Да, отец-иезуит и в самом деле готов был немедленно отправиться в путь, но я положил руку ему на плечо.
– По-моему, нам не придется стаптывать обувь.
Что-то заслонило звезды на юго-востоке, и я расслышал сквозь шелест ветра тонкий вой турбин. А через минуту мы увидели мигающие красные и зеленые бортовые огни – скиммер развернулся к северу и завис над степью, заслонив созвездие Лебедя.
– Это не опасно? – спросил де Сойя.
Я пожал плечами:
– Когда я жил тут – было опасно. Большинство скиммеров принадлежало Священной Империи.
Мгновение спустя скиммер приземлился, винты замерли, откинулся левый передний колпак. Включилось освещение кабины. Я увидел голубое лицо, голубые глаза, культю левой руки и голубую ладонь правой, поднятую в приветствии.
– Не опасно, – сказал я.
* * *
– Как он? – спросил я А.Беттика, когда мы летели на юго-восток на высоте трех тысяч метров. Небо над плато Пиньон посветлело – до рассвета осталось не больше часа.
– Умирает, – лаконично ответил андроид.
Мы ненадолго замолчали.
Казалось, А.Беттик рад встрече, хоть он, как обычно, неловко замер, когда я обнял его. Андроидов всегда смущало подобное проявление чувств со стороны людей, ведь их создавали для служения людям. За время короткого перелета я прямо-таки засыпал его вопросами.
Он сразу же сказал, что все знает о смерти Энеи, и я воспользовался случаем спросить о том, что давно не давало мне покоя.
– А ты ощутил Момент Сопричастности?
– Не совсем, месье Эндимион, – сказал андроид.
Я так ничего и не понял. А он перешел к рассказу о событиях, произошедших на Гиперионе за стандартный год и месяц с Момента Сопричастности.

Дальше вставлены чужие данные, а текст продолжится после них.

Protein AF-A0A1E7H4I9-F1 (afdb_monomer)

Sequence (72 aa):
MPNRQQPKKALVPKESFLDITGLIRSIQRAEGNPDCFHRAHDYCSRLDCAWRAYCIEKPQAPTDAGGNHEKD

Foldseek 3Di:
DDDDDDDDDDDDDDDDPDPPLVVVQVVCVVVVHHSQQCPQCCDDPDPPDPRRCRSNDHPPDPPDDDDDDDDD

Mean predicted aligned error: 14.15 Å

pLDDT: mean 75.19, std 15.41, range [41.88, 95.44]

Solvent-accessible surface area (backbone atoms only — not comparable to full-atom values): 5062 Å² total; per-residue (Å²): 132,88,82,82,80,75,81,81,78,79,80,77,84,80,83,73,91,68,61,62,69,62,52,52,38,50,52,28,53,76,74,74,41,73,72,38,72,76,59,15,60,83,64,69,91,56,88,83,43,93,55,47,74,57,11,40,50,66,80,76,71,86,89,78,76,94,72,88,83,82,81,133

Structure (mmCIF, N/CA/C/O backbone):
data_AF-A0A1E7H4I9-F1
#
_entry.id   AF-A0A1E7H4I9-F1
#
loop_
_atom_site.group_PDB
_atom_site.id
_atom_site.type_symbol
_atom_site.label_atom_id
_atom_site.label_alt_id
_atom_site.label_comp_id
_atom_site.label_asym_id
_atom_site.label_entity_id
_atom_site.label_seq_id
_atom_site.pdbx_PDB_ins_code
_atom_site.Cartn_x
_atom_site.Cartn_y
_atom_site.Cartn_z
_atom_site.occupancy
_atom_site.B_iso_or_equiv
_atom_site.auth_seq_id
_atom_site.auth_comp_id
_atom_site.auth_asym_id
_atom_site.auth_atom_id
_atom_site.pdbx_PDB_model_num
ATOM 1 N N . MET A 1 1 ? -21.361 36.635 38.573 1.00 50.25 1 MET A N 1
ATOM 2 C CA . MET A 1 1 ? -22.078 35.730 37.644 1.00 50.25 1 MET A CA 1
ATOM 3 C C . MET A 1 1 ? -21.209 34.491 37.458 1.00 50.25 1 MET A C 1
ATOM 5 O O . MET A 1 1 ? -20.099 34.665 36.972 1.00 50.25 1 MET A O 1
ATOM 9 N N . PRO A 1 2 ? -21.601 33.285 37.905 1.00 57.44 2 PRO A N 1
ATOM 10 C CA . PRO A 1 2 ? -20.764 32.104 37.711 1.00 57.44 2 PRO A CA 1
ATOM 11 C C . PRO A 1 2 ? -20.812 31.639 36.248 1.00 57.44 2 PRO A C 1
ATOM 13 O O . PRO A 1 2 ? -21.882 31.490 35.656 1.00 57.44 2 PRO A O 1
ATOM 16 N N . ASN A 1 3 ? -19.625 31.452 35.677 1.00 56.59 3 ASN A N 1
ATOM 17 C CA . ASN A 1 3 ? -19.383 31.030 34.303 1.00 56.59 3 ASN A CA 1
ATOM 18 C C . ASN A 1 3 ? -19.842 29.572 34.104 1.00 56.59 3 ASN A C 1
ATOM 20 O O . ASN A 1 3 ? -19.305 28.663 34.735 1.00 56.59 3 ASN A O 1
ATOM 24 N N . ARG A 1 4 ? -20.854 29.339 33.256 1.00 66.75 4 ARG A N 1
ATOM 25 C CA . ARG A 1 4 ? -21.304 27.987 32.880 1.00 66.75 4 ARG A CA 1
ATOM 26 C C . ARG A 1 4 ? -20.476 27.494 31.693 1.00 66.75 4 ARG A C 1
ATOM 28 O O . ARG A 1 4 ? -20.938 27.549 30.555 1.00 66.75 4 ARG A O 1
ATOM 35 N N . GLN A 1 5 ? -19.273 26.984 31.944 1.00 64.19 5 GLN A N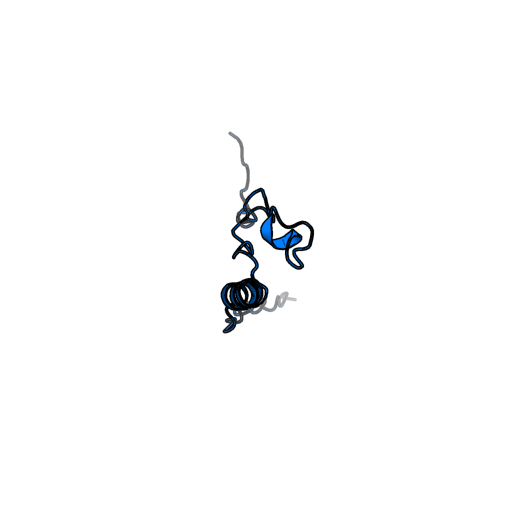 1
ATOM 36 C CA . GLN A 1 5 ? -18.600 26.153 30.946 1.00 64.19 5 GLN A CA 1
ATOM 37 C C . GLN A 1 5 ? -19.374 24.834 30.810 1.00 64.19 5 GLN A C 1
ATOM 39 O O . GLN A 1 5 ? -19.412 24.020 31.730 1.00 64.19 5 GLN A O 1
ATOM 44 N N . GLN A 1 6 ? -20.022 24.633 29.664 1.00 64.06 6 GLN A N 1
ATOM 45 C CA . GLN A 1 6 ? -20.647 23.355 29.333 1.00 64.06 6 GLN A CA 1
ATOM 46 C C . GLN A 1 6 ? -19.558 22.296 29.081 1.00 64.06 6 GLN A C 1
ATOM 48 O O . GLN A 1 6 ? -18.566 22.598 28.408 1.00 64.06 6 GLN A O 1
ATOM 53 N N . PRO A 1 7 ? -19.715 21.060 29.583 1.00 66.19 7 PRO A N 1
ATOM 54 C CA . PRO A 1 7 ? -18.750 19.996 29.344 1.00 66.19 7 PRO A CA 1
ATOM 55 C C . PRO A 1 7 ? -18.774 19.591 27.867 1.00 66.19 7 PRO A C 1
ATOM 57 O O . PRO A 1 7 ? -19.829 19.312 27.293 1.00 66.19 7 PRO A O 1
ATOM 60 N N . LYS A 1 8 ? -17.594 19.552 27.243 1.00 69.69 8 LYS A N 1
ATOM 61 C CA . LYS A 1 8 ? -17.428 19.073 25.868 1.00 69.69 8 LYS A CA 1
ATOM 62 C C . LYS A 1 8 ? -17.729 17.573 25.865 1.00 69.69 8 LYS A C 1
ATOM 64 O O . LYS A 1 8 ? -17.003 16.806 26.491 1.00 69.69 8 LYS A O 1
ATOM 69 N N . LYS A 1 9 ? -18.820 17.155 25.216 1.00 70.81 9 LYS A N 1
ATOM 70 C CA . LYS A 1 9 ? -19.138 15.730 25.047 1.00 70.81 9 LYS A CA 1
ATOM 71 C C . LYS A 1 9 ? -17.981 15.053 24.311 1.00 70.81 9 LYS A C 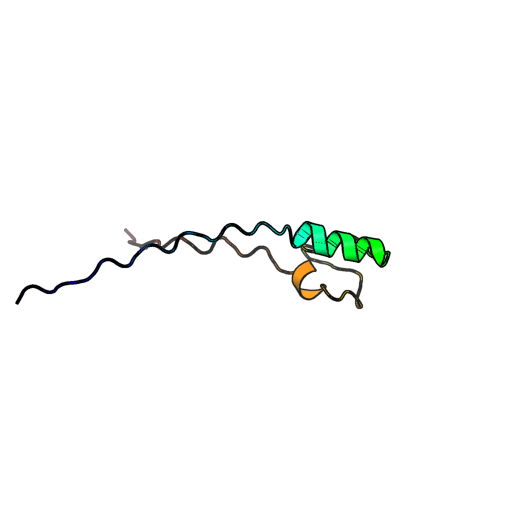1
ATOM 73 O O . LYS A 1 9 ? -17.618 15.487 23.220 1.00 70.81 9 LYS A O 1
ATOM 78 N N . ALA A 1 10 ? -17.420 14.009 24.914 1.00 72.19 10 ALA A N 1
ATOM 79 C CA . ALA A 1 10 ? -16.429 13.162 24.269 1.00 72.19 10 ALA A CA 1
ATOM 80 C C . ALA A 1 10 ? -17.065 12.502 23.035 1.00 72.19 10 ALA A C 1
ATOM 82 O O . ALA A 1 10 ? -18.135 11.896 23.127 1.00 72.19 10 ALA A O 1
ATOM 83 N N . LEU A 1 11 ? -16.435 12.672 21.874 1.00 70.50 11 LEU A N 1
ATOM 84 C CA . LEU A 1 11 ? -16.841 12.012 20.638 1.00 70.50 11 LEU A CA 1
ATOM 85 C C . LEU A 1 11 ? -16.513 10.523 20.764 1.00 70.50 11 LEU A C 1
ATOM 87 O O . LEU A 1 11 ? -15.357 10.155 20.956 1.00 70.50 11 LEU A O 1
ATOM 91 N N . VAL A 1 12 ? -17.537 9.676 20.679 1.00 73.88 12 VAL A N 1
ATOM 92 C CA . VAL A 1 12 ? -17.364 8.221 20.656 1.00 73.88 12 VAL A CA 1
ATOM 93 C C . VAL A 1 12 ? -16.701 7.839 19.324 1.00 73.88 12 VAL A C 1
ATOM 95 O O . VAL A 1 12 ? -17.202 8.273 18.278 1.00 73.88 12 VAL A O 1
ATOM 98 N N . PRO A 1 13 ? -15.604 7.058 19.323 1.00 68.69 13 PRO A N 1
ATOM 99 C CA . PRO A 1 13 ? -14.997 6.562 18.093 1.00 68.69 13 PRO A CA 1
ATOM 100 C C . PRO A 1 13 ? -16.021 5.759 17.285 1.00 68.69 13 PRO A C 1
ATOM 102 O O . PRO A 1 13 ? -16.701 4.881 17.813 1.00 68.69 13 PRO A O 1
ATOM 105 N N . LYS A 1 14 ? -16.179 6.091 16.002 1.00 71.50 14 LYS A N 1
ATOM 106 C CA . LYS A 1 14 ? -17.040 5.327 15.095 1.00 71.50 14 LYS A CA 1
ATOM 107 C C . LYS A 1 14 ? -16.298 4.057 14.691 1.00 71.50 14 LYS A C 1
ATOM 109 O O . LYS A 1 14 ? -15.277 4.146 14.018 1.00 71.50 14 LYS A O 1
ATOM 114 N N . GLU A 1 15 ? -16.836 2.903 15.066 1.00 71.19 15 GLU A N 1
ATOM 115 C CA . GLU A 1 15 ? -16.344 1.604 14.605 1.00 71.19 15 GLU A CA 1
ATOM 116 C C . GLU A 1 15 ? -16.469 1.509 13.075 1.00 71.19 15 GLU A C 1
ATOM 118 O O . GLU A 1 15 ? -17.564 1.652 12.517 1.00 71.19 15 GLU A O 1
ATOM 123 N N . SER A 1 16 ? -15.353 1.296 12.372 1.00 70.06 16 SER A N 1
ATOM 124 C CA . SER A 1 16 ? -15.354 1.060 10.927 1.00 70.06 16 SER A CA 1
ATOM 125 C C . SER A 1 16 ? -15.442 -0.438 10.647 1.00 70.06 16 SER A C 1
ATOM 127 O O . SER A 1 16 ? -14.457 -1.157 10.771 1.00 70.06 16 SER A O 1
ATOM 129 N N . PHE A 1 17 ? -16.611 -0.910 10.214 1.00 79.25 17 PHE A N 1
ATOM 130 C CA . PHE A 1 17 ? -16.839 -2.318 9.845 1.00 79.25 17 PHE A CA 1
ATOM 131 C C . PHE A 1 17 ? -16.123 -2.765 8.559 1.00 79.25 17 PHE A C 1
ATOM 133 O O . PHE A 1 17 ? -16.164 -3.942 8.208 1.00 79.25 17 PHE A O 1
ATOM 140 N N . LEU A 1 18 ? -15.511 -1.836 7.824 1.00 85.69 18 LEU A N 1
ATOM 141 C CA . LEU A 1 18 ? -14.852 -2.121 6.556 1.00 85.69 18 LEU A CA 1
ATOM 142 C C . LEU A 1 18 ? -13.344 -2.244 6.759 1.00 85.69 18 LEU A C 1
ATOM 144 O O . LEU A 1 18 ? -12.666 -1.256 7.039 1.00 85.69 18 LEU A O 1
ATOM 148 N N . ASP A 1 19 ? -12.818 -3.448 6.534 1.00 90.00 19 ASP A N 1
ATOM 149 C CA . ASP A 1 19 ? -11.384 -3.661 6.362 1.00 90.00 19 ASP A CA 1
ATOM 150 C C . ASP A 1 19 ? -10.953 -3.154 4.976 1.00 90.00 19 ASP A C 1
ATOM 152 O O . ASP A 1 19 ? -10.867 -3.899 3.997 1.00 90.00 19 ASP A O 1
ATOM 156 N N . ILE A 1 20 ? -10.695 -1.846 4.894 1.00 90.81 20 ILE A N 1
ATOM 157 C CA . ILE A 1 20 ? -10.203 -1.180 3.680 1.00 90.81 20 ILE A CA 1
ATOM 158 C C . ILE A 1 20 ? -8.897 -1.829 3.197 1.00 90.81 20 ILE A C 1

Мартин Силен, как и говорила Энея, стал ретранслятором. Все обитатели моей родной планеты ощутили Момент. Большинство возрожденных христиан и солдат Священной Империи отреагировали мгновенно – приняв причастие, они избавились от крестообразных паразитов и отвергли власть Церкви. Дядя Мартин исправно снабжал их вином и кровью – и тем, и другим из личных запасов. Вино он копил десятилетиями, а кровь – с тех пор, как двести пятьдесят лет назад причастился сам у десятилетней Энеи.
Горстка имперских верноподданных бежала на трех уцелевших звездолетах, и последний оккупированный ими город – Порт-Романтик – был освобожден через четыре месяца после Момента. Из своего уединенного убежища в старом университетском городке Эндимионе дядя Мартин распространял голографические записи Энеи, сделанные задолго до нашего с ней знакомства, – там она объясняла, как следует пользоваться доступом к Связующей Бездне, и просила не творить насилия. Миллионы бывших подданных Священной Империи, которым только что открылись голоса мертвых и язык живых, не противились ее желанию.

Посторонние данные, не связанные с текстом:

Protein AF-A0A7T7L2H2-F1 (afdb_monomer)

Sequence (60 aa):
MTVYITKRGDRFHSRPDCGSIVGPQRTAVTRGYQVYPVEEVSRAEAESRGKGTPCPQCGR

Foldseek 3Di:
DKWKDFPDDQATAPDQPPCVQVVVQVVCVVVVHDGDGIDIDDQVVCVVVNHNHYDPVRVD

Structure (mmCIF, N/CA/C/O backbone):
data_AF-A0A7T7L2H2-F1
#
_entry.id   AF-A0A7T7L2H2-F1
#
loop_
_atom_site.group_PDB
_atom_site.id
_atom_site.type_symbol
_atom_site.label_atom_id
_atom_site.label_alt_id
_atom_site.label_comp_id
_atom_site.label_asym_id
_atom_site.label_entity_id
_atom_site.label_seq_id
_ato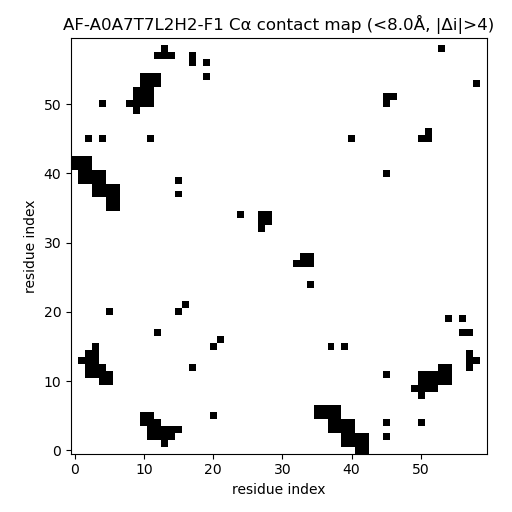m_site.pdbx_PDB_ins_code
_atom_site.Cartn_x
_atom_site.Cartn_y
_atom_site.Cartn_z
_atom_site.occupancy
_atom_site.B_iso_or_equiv
_atom_site.auth_seq_id
_atom_site.auth_comp_id
_atom_site.auth_asym_id
_atom_site.auth_atom_id
_atom_site.pdbx_PDB_model_num
ATOM 1 N N . MET A 1 1 ? -16.040 2.378 7.276 1.00 80.06 1 MET A N 1
ATOM 2 C CA . MET A 1 1 ? -15.458 2.804 5.986 1.00 80.06 1 MET A CA 1
ATOM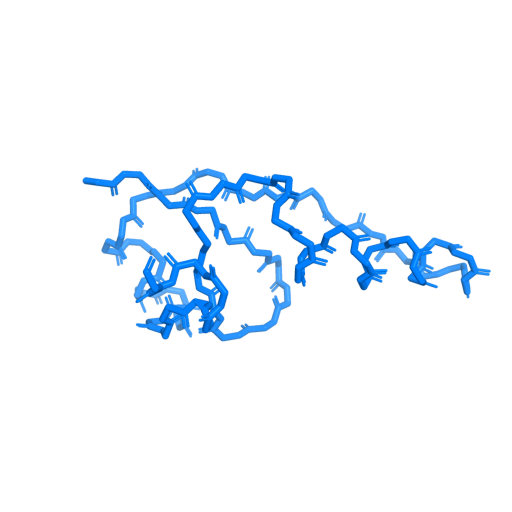 3 C C . MET A 1 1 ? -14.320 1.863 5.653 1.00 80.06 1 MET A C 1
ATOM 5 O O . MET A 1 1 ? -13.431 1.696 6.486 1.00 80.06 1 MET A O 1
ATOM 9 N N . THR A 1 2 ? -14.401 1.228 4.490 1.00 93.75 2 THR A N 1
ATOM 10 C CA . THR A 1 2 ? -13.364 0.336 3.967 1.00 93.75 2 THR A CA 1
ATOM 11 C C . THR A 1 2 ? -12.275 1.158 3.287 1.00 93.75 2 THR A C 1
ATOM 13 O O . THR A 1 2 ? -12.579 2.138 2.606 1.00 93.75 2 THR A O 1
ATOM 16 N N 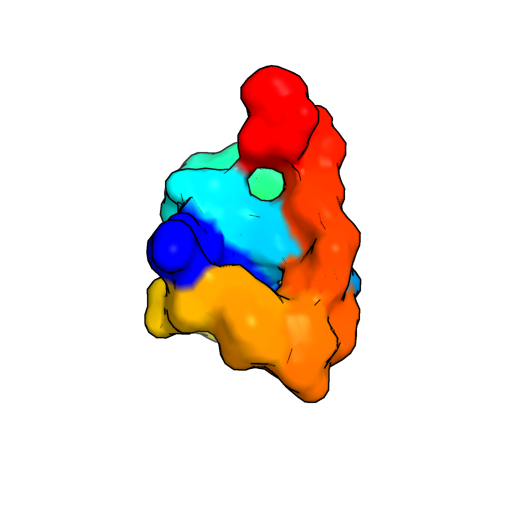. VAL A 1 3 ? -11.018 0.783 3.502 1.00 96.00 3 VAL A N 1
ATOM 17 C CA . VAL A 1 3 ? -9.841 1.393 2.880 1.00 96.00 3 VAL A CA 1
ATOM 18 C C . VAL A 1 3 ? -8.887 0.305 2.406 1.00 96.00 3 VAL A C 1
ATOM 20 O O . VAL A 1 3 ? -8.964 -0.848 2.824 1.00 96.00 3 VAL A O 1
ATOM 23 N N . TYR A 1 4 ? -7.965 0.693 1.540 1.00 96.19 4 TYR A N 1
ATOM 24 C CA . TYR A 1 4 ? -7.004 -0.209 0.930 1.00 96.19 4 TYR A CA 1
ATOM 25 C C . TYR A 1 4 ? -5.601 0.132 1.413 1.00 96.19 4 TYR A C 1
ATOM 27 O O . TYR A 1 4 ? -5.197 1.297 1.370 1.00 96.19 4 TYR A O 1
ATOM 35 N N . ILE A 1 5 ? -4.846 -0.864 1.868 1.00 95.88 5 ILE A N 1
ATOM 36 C CA . ILE A 1 5 ? -3.468 -0.678 2.331 1.00 95.88 5 ILE A CA 1
ATOM 37 C C . ILE A 1 5 ? -2.515 -1.577 1.551 1.00 95.88 5 ILE A C 1
ATOM 39 O O . ILE A 1 5 ? -2.853 -2.680 1.129 1.00 95.88 5 ILE A O 1
ATOM 43 N N . THR A 1 6 ? -1.287 -1.108 1.366 1.00 93.81 6 THR A N 1
ATOM 44 C CA . THR A 1 6 ? -0.186 -1.930 0.862 1.00 93.81 6 THR A CA 1
ATOM 45 C C . THR A 1 6 ? 0.647 -2.454 2.024 1.00 93.81 6 THR A C 1
ATOM 47 O O . THR A 1 6 ? 0.806 -1.769 3.040 1.00 93.81 6 THR A O 1
ATOM 50 N N . LYS A 1 7 ? 1.276 -3.626 1.853 1.00 88.62 7 LYS A N 1
ATOM 51 C CA . LYS A 1 7 ? 2.176 -4.207 2.869 1.00 88.62 7 LYS A CA 1
ATOM 52 C C . LYS A 1 7 ? 3.251 -3.213 3.334 1.00 88.62 7 LYS A C 1
ATOM 54 O O . LYS A 1 7 ? 3.544 -3.106 4.520 1.00 88.62 7 LYS A O 1
ATOM 59 N N . ARG A 1 8 ? 3.802 -2.419 2.408 1.00 81.50 8 ARG A N 1
ATOM 60 C CA . ARG A 1 8 ? 4.773 -1.338 2.683 1.00 81.50 8 ARG A CA 1
ATOM 61 C C . ARG A 1 8 ? 4.108 0.046 2.668 1.00 81.50 8 ARG A C 1
ATOM 63 O O . ARG A 1 8 ? 3.039 0.185 2.090 1.00 81.50 8 ARG A O 1
ATOM 70 N N . GLY A 1 9 ? 4.724 1.045 3.305 1.00 84.12 9 GLY A N 1
ATOM 71 C CA . GLY A 1 9 ? 4.235 2.437 3.378 1.00 84.12 9 GLY A CA 1
ATOM 72 C C . GLY A 1 9 ? 3.492 2.777 4.675 1.00 84.12 9 GLY A C 1
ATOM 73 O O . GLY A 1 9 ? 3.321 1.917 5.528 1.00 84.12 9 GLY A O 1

Еще А.Беттик сказал, что единственный огромный звездолет-дерево «Sequoia Sempervirens» находится сейчас на орбите, капитан – Истинный Глас Древа Кет Ростин, а на борту – старые друзья: Рахиль, Тео, Дорже Пхамо, далай-лама, Бродяги Навсон Хемним и Сянь Кинтана Ка’ан и еще Джордж Цзаронг с Джигме Норбу. Кет Ростин уже два дня назад запросил у старого поэта разрешение на посадку, но Силен отказал – говорит, что не желает видеть ни их, ни кого-либо другого, пока не придет Рауль.
– «Пока не придет Рауль»? – переспросил я. – Мартин Силен знает, что я уже в пути?
– Конечно, – кивнул андроид и тут же перевел разговор на другую тему.
– А каким образом Рахиль, Дорже Пхамо и все прочие оказались на корабле? «Sequoia Sempervirens» останавливалась на Мире Барнарда, Витус-Грей-Балиане Б и прочих планетах, чтобы взять их на борт?
– Насколько я понимаю, месье Эндимион, Бродяги прилетели на корабле с Биосферы Звездного Древа, которое нам выпало счастье посетить. А остальные, как я понял из переговоров месье Ростина, ведущихся на все более повышенных тонах, телепортировались на корабль в точности так же, как вы телепортировались сюда.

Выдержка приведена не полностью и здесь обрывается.